- Exercise prompt:
In the entries below, find the line with "Protein AF-A0A948UKQ9-F1 (afdb_monomer)" and the line with "ATOM 27 N N"; give again those lines and every line between them, exactly.

===== Source information

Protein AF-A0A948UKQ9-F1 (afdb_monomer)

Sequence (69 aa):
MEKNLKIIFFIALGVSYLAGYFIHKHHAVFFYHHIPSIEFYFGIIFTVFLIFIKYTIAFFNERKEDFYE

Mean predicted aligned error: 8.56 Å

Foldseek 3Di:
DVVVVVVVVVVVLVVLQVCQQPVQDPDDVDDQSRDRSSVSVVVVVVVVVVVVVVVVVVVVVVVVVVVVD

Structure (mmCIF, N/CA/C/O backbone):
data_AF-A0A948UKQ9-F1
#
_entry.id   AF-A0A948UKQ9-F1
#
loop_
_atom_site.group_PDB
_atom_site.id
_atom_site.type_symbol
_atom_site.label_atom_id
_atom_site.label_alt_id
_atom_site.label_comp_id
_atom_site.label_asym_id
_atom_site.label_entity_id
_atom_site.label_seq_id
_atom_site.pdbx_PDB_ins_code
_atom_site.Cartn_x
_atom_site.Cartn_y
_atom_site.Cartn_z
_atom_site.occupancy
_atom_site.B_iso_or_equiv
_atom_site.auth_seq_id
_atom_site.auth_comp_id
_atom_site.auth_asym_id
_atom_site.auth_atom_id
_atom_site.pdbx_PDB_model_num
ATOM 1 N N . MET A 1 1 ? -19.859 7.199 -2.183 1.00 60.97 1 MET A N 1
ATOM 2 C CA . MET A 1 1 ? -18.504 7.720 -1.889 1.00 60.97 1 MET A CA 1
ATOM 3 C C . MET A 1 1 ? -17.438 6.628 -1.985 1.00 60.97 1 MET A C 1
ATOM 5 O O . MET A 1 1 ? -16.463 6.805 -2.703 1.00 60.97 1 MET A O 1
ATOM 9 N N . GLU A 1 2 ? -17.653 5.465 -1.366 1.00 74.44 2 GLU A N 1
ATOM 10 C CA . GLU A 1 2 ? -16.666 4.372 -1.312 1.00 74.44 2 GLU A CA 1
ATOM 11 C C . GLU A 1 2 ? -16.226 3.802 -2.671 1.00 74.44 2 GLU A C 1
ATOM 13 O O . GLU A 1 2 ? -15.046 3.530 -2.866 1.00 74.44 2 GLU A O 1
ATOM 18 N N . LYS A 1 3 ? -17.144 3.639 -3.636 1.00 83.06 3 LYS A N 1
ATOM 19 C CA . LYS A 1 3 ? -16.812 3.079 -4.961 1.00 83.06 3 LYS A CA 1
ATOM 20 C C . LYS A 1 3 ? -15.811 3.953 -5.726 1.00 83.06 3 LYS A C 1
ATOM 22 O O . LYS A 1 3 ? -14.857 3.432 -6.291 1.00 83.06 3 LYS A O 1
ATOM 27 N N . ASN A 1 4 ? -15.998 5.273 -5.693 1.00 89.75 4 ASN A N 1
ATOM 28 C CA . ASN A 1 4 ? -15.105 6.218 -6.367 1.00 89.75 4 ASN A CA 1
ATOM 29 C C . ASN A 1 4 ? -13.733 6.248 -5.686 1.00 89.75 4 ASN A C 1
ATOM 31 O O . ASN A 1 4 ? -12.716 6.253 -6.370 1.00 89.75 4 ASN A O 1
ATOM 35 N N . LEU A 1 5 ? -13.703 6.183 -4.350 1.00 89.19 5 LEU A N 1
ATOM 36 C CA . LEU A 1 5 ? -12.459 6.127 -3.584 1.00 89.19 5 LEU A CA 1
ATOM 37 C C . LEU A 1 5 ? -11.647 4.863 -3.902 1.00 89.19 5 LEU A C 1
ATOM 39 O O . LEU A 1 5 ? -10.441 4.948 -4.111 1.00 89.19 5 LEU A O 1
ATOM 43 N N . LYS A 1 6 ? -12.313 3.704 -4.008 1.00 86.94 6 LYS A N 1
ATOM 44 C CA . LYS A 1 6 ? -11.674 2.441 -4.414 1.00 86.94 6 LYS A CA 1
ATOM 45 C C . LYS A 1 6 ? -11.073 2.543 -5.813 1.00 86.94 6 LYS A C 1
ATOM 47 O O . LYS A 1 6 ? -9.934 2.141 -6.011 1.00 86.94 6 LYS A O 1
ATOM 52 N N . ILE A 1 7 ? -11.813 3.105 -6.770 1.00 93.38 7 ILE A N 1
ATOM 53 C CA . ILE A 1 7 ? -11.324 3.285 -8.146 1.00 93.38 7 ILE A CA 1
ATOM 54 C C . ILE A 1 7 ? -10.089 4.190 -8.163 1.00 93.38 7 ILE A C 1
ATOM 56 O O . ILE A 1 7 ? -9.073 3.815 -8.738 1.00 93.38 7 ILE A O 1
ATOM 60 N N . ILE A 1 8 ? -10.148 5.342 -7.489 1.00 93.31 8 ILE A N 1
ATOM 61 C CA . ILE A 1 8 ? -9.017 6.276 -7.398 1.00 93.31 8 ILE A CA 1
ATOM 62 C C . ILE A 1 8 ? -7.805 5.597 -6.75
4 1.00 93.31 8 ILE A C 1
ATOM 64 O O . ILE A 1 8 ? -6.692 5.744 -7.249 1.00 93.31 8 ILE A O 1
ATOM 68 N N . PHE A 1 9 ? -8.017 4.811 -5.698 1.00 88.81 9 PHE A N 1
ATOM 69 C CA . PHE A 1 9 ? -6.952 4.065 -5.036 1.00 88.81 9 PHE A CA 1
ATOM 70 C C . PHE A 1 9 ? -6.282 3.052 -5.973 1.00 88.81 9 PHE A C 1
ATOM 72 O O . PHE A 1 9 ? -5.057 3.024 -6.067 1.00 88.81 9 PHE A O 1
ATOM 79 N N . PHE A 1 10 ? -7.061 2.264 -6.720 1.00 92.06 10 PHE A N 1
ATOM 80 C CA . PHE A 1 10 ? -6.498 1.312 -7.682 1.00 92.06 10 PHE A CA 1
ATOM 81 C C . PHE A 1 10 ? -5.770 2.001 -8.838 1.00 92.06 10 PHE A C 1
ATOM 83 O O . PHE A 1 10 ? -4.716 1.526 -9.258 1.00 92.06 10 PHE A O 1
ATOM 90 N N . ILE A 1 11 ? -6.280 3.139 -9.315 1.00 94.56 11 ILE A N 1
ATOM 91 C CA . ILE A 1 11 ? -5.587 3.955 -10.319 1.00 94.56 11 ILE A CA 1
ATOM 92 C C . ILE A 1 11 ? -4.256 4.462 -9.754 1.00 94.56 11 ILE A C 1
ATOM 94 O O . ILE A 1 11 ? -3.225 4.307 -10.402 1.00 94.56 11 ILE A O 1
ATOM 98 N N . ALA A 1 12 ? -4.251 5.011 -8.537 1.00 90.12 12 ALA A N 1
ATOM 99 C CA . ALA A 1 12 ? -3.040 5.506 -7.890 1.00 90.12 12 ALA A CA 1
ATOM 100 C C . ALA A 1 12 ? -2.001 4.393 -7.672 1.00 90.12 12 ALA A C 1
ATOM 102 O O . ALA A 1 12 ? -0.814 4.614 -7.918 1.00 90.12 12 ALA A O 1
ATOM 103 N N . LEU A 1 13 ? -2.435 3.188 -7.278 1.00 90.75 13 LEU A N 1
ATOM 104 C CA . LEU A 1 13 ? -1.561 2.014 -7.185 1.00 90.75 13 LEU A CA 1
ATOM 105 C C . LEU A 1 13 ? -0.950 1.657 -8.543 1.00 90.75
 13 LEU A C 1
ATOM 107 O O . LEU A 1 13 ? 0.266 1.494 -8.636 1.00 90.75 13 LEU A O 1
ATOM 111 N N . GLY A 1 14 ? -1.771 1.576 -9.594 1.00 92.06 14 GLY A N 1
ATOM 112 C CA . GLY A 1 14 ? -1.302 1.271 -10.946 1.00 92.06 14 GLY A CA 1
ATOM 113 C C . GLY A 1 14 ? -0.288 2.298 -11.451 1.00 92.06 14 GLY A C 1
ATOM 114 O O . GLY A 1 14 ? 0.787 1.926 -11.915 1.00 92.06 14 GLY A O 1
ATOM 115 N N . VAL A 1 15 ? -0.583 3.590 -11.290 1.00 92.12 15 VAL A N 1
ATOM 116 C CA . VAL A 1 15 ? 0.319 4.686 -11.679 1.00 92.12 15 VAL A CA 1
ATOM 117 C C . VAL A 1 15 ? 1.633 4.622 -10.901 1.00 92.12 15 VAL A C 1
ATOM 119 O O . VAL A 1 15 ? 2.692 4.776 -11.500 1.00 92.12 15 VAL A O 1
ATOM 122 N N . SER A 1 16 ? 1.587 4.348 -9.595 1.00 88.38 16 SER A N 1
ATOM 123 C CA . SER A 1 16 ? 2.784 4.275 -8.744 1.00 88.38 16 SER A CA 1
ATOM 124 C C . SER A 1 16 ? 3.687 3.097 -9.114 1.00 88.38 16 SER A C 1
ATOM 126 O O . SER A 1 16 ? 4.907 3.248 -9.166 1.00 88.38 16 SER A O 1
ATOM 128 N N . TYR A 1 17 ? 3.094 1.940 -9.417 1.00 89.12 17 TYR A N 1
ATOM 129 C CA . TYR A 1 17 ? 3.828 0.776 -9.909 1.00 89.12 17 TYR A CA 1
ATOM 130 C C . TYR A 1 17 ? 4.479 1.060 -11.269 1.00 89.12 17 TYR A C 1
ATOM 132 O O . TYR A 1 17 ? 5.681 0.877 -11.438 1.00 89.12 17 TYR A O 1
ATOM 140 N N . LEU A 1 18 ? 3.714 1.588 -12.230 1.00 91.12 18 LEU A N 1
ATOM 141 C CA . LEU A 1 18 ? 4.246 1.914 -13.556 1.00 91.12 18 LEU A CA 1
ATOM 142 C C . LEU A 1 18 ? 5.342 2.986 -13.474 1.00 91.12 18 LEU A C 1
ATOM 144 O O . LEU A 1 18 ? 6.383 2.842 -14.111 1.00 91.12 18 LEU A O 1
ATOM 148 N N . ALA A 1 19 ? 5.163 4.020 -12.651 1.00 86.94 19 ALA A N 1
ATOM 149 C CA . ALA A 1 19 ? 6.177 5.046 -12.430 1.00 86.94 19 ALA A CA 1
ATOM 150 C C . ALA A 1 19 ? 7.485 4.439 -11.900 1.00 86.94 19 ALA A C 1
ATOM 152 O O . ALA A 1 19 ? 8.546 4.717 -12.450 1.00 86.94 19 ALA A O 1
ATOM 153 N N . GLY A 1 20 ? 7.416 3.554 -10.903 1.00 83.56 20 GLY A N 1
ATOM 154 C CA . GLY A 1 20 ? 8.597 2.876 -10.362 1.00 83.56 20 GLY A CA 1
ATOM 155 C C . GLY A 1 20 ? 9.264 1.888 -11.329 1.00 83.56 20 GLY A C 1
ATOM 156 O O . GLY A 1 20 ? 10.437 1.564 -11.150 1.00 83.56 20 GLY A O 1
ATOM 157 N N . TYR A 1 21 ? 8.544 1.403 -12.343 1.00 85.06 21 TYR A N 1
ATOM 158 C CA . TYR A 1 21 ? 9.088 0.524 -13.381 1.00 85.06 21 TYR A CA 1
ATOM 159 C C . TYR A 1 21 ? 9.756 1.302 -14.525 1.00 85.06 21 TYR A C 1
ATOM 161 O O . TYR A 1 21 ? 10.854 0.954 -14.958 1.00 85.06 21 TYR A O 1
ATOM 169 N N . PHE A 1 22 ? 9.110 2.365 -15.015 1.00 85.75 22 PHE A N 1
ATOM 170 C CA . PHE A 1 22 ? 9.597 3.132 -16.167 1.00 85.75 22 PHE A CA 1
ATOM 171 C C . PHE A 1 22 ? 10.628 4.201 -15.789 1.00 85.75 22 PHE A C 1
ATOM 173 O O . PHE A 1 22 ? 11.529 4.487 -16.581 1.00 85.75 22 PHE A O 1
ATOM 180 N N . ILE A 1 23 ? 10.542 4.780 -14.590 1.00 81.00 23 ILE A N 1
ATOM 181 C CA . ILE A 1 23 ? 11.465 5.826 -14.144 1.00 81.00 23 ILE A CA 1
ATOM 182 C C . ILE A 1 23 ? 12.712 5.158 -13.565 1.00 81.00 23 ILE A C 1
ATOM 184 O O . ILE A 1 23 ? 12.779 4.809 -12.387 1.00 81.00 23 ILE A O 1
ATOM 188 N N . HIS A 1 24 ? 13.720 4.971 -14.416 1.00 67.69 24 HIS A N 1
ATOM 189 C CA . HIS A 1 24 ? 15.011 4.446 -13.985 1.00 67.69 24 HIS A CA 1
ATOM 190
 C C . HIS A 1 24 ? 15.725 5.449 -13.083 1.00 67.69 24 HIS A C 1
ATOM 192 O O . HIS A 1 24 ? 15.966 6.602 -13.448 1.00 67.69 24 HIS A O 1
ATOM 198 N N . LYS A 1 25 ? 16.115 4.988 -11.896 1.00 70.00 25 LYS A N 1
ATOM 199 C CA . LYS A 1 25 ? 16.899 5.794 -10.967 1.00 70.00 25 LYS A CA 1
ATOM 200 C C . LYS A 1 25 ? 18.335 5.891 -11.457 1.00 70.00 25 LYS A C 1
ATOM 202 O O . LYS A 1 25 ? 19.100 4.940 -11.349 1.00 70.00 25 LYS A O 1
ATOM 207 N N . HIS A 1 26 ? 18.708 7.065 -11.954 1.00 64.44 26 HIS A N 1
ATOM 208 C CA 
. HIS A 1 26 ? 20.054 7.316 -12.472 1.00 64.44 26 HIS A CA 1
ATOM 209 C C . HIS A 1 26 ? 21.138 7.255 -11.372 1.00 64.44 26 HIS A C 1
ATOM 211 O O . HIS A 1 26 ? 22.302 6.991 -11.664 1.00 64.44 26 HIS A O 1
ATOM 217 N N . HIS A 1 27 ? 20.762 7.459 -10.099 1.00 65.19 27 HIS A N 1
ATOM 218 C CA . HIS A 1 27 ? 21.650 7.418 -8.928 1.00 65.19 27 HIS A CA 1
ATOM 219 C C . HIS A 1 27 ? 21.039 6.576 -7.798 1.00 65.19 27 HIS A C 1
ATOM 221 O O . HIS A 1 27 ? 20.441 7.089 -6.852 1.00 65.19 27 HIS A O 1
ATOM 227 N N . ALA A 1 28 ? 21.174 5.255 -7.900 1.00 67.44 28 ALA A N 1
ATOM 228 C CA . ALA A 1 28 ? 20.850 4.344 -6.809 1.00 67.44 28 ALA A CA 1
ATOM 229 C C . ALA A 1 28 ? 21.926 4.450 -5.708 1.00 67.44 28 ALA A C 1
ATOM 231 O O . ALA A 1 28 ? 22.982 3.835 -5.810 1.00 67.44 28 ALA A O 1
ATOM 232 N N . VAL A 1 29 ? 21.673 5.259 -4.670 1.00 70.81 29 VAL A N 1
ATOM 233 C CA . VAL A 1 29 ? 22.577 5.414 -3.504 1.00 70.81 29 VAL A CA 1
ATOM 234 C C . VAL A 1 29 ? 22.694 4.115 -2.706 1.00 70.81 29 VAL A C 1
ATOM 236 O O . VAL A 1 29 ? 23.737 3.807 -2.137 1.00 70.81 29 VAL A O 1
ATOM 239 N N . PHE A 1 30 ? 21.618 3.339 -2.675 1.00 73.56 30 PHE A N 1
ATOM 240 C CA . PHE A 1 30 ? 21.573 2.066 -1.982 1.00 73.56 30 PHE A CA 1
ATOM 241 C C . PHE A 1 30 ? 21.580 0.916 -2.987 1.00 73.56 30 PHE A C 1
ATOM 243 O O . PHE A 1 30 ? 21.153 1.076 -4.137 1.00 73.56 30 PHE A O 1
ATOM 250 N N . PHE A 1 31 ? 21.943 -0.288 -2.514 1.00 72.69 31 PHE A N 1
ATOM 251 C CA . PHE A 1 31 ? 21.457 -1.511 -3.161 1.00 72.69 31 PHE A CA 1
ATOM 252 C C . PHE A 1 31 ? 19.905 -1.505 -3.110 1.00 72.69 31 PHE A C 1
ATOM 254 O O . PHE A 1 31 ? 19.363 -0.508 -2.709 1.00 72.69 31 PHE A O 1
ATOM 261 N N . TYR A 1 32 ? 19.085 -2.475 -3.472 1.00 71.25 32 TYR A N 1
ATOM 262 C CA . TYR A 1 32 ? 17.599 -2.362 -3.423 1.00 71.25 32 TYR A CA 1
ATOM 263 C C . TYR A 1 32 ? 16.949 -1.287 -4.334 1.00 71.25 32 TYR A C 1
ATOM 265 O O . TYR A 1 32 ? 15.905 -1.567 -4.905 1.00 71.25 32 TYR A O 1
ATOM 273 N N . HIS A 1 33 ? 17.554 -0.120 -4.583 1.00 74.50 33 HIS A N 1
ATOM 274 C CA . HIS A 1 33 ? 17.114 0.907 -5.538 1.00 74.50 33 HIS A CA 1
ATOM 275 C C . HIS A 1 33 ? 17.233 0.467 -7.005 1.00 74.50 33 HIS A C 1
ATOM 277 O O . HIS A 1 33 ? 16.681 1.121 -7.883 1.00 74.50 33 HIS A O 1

==========
===== Source information

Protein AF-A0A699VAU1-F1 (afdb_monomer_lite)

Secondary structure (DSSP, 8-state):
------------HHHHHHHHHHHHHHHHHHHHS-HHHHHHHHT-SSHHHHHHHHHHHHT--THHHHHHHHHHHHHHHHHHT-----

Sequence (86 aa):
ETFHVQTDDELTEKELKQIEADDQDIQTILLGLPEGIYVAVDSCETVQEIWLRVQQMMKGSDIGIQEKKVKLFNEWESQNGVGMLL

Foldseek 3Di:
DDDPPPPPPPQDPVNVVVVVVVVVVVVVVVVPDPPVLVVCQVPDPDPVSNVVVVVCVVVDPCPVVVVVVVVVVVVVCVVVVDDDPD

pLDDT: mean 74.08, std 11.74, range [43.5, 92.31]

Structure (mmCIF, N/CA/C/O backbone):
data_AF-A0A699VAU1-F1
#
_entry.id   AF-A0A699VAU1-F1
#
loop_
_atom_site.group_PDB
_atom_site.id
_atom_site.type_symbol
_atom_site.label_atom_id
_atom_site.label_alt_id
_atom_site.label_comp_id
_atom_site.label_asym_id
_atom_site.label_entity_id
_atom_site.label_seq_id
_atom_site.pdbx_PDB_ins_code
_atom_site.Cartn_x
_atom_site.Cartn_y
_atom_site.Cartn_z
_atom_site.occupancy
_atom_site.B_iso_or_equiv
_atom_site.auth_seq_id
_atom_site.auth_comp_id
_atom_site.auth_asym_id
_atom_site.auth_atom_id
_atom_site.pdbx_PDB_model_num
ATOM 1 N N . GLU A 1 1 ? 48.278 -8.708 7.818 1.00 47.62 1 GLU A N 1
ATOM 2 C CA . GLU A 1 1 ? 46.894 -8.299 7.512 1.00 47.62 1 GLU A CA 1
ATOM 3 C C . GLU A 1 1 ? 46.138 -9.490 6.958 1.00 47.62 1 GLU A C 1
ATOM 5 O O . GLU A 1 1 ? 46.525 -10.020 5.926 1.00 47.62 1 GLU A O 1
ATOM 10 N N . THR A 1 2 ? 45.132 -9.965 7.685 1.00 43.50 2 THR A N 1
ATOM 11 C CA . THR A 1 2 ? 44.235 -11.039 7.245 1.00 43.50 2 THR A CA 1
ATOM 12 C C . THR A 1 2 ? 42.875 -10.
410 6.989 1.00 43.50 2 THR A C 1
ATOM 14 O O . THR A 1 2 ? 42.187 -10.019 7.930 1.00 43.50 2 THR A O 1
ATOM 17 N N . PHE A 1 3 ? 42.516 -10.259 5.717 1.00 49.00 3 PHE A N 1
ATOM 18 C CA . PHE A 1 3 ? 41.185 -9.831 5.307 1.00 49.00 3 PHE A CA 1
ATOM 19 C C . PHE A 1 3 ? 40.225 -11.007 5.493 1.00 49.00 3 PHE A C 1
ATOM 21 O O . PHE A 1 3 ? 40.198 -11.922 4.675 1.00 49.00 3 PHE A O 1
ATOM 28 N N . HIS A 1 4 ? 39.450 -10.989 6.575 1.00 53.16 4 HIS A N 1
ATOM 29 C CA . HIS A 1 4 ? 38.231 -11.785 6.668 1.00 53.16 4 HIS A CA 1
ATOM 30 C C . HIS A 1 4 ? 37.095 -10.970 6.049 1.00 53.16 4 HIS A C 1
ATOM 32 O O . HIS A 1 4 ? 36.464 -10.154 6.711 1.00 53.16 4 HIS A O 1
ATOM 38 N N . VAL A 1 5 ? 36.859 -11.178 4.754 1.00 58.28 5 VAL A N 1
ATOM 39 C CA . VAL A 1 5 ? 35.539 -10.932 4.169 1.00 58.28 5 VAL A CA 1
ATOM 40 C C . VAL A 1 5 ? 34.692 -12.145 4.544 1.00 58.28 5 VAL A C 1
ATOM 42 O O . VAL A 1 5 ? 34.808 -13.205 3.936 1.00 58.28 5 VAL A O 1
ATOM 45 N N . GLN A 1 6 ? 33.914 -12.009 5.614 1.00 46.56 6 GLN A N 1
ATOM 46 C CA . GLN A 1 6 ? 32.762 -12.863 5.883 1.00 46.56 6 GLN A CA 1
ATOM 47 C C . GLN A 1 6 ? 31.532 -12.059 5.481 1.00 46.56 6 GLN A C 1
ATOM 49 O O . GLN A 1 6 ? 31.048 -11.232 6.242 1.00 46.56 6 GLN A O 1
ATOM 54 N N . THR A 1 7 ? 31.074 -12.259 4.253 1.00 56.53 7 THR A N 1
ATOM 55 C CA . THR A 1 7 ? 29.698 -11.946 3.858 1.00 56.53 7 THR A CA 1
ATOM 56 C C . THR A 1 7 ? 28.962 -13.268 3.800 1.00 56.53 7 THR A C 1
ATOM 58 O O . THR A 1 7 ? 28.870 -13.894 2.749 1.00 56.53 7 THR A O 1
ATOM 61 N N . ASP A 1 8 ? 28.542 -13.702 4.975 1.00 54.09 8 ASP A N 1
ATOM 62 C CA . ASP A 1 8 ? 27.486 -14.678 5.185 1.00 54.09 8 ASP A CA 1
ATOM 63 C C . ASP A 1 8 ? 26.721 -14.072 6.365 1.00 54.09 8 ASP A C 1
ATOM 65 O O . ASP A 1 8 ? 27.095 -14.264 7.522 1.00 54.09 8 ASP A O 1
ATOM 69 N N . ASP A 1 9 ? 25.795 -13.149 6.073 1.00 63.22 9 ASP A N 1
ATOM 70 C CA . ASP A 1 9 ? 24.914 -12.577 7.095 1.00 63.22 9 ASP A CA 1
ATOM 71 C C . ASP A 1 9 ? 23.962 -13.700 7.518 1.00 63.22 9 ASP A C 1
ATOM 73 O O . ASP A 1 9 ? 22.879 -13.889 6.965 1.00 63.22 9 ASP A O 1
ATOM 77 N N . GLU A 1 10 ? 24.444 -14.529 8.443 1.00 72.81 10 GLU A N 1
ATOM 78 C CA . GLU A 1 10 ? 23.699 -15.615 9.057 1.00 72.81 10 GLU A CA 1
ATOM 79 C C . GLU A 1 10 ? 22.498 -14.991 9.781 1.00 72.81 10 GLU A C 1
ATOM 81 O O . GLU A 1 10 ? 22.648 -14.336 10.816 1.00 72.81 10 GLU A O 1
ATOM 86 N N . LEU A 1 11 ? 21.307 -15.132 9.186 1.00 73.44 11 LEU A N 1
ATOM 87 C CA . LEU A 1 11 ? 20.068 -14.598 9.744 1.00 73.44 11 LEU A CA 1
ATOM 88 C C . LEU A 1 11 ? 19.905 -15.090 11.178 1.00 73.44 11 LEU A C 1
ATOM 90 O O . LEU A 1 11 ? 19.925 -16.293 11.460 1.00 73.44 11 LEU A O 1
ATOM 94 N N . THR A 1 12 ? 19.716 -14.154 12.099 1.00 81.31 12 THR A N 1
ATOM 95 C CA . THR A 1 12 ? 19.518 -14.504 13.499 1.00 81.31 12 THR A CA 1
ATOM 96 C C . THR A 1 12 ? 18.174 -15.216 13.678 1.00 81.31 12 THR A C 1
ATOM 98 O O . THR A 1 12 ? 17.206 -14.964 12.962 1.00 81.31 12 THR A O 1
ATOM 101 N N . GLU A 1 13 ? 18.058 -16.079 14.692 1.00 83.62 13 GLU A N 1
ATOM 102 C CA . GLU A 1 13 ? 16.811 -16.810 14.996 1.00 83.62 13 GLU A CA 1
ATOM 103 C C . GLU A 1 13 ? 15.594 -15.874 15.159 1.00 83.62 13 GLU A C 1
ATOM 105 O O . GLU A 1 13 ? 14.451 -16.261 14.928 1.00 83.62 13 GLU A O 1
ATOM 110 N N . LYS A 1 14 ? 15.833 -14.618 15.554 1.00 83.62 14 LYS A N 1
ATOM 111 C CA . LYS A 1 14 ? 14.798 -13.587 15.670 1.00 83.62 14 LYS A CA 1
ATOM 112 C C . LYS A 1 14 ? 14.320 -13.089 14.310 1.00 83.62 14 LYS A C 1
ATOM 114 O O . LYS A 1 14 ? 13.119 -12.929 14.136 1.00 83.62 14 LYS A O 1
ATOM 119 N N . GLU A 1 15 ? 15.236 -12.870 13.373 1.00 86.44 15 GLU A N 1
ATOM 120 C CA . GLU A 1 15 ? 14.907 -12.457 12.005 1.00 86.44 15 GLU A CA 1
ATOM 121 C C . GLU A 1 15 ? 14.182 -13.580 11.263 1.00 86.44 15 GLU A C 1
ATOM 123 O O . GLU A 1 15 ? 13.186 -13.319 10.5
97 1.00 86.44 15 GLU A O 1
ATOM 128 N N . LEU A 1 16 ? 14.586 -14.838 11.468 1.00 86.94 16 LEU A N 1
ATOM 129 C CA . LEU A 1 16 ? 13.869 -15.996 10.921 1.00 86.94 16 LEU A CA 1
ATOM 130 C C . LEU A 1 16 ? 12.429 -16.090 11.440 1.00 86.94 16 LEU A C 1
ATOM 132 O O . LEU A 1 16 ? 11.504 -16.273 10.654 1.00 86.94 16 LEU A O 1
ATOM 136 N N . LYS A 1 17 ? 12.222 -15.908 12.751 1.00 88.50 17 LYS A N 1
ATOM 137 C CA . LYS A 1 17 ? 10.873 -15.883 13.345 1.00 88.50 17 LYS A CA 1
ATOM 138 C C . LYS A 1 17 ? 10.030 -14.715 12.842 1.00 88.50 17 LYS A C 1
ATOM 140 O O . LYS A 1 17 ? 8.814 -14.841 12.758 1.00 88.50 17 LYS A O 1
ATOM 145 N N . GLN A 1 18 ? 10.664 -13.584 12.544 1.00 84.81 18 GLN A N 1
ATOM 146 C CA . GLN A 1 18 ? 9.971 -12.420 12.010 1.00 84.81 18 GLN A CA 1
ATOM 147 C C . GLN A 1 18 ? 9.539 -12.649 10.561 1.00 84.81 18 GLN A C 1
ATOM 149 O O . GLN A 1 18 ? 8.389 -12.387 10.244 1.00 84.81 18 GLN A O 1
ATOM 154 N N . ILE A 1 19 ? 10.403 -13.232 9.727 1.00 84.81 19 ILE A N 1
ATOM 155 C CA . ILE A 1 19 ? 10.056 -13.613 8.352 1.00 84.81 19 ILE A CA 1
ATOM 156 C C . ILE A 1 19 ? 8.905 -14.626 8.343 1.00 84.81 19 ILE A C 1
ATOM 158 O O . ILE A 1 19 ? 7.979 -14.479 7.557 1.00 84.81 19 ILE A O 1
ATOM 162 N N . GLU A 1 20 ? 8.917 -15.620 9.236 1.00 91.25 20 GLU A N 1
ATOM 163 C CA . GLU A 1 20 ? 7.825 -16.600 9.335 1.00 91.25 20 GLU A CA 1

==========

- Written response:
Protein AF-A0A948UKQ9-F1 (afdb_monomer)

Sequence (69 aa):
MEKNLKIIFFIALGVSYLAGYFIHKHHAVFFYHHIPSIEFYFGIIFTVFLIFIKYTIAFFNERKEDFYE

Mean predicted aligned error: 8.56 Å

Foldseek 3Di:
DVVVVVVVVVVVLVVLQVCQQPVQDPDDVDDQSRDRSSVSVVVVVVVVVVVVVVVVVVVVVVVVVVVVD

Structure (mmCIF, N/CA/C/O backbone):
data_AF-A0A948UKQ9-F1
#
_entry.id   AF-A0A948UKQ9-F1
#
loop_
_atom_site.group_PDB
_atom_site.id
_atom_site.type_symbol
_atom_site.label_atom_id
_atom_site.label_alt_id
_atom_site.label_comp_id
_atom_site.label_asym_id
_atom_site.label_entity_id
_atom_site.label_seq_id
_atom_site.pdbx_PDB_ins_code
_atom_site.Cartn_x
_atom_site.Cartn_y
_atom_site.Cartn_z
_atom_site.occupancy
_atom_site.B_iso_or_equiv
_atom_site.auth_seq_id
_atom_site.auth_comp_id
_atom_site.auth_asym_id
_atom_site.auth_atom_id
_atom_site.pdbx_PDB_model_num
ATOM 1 N N . MET A 1 1 ? -19.859 7.199 -2.183 1.00 60.97 1 MET A N 1
ATOM 2 C CA . MET A 1 1 ? -18.504 7.720 -1.889 1.00 60.97 1 MET A CA 1
ATOM 3 C C . MET A 1 1 ? -17.438 6.628 -1.985 1.00 60.97 1 MET A C 1
ATOM 5 O O . MET A 1 1 ? -16.463 6.805 -2.703 1.00 60.97 1 MET A O 1
ATOM 9 N N . GLU A 1 2 ? -17.653 5.465 -1.366 1.00 74.44 2 GLU A N 1
ATOM 10 C CA . GLU A 1 2 ? -16.666 4.372 -1.312 1.00 74.44 2 GLU A CA 1
ATOM 11 C C . GLU A 1 2 ? -16.226 3.802 -2.671 1.00 74.44 2 GLU A C 1
ATOM 13 O O . GLU A 1 2 ? -15.046 3.530 -2.866 1.00 74.44 2 GLU A O 1
ATOM 18 N N . LYS A 1 3 ? -17.144 3.639 -3.636 1.00 83.06 3 LYS A N 1
ATOM 19 C CA . LYS A 1 3 ? -16.812 3.079 -4.961 1.00 83.06 3 LYS A CA 1
ATOM 20 C C . LYS A 1 3 ? -15.811 3.953 -5.726 1.00 83.06 3 LYS A C 1
ATOM 22 O O . LYS A 1 3 ? -14.857 3.432 -6.291 1.00 83.06 3 LYS A O 1
ATOM 27 N N . ASN A 1 4 ? -15.998 5.273 -5.693 1.00 89.75 4 ASN A N 1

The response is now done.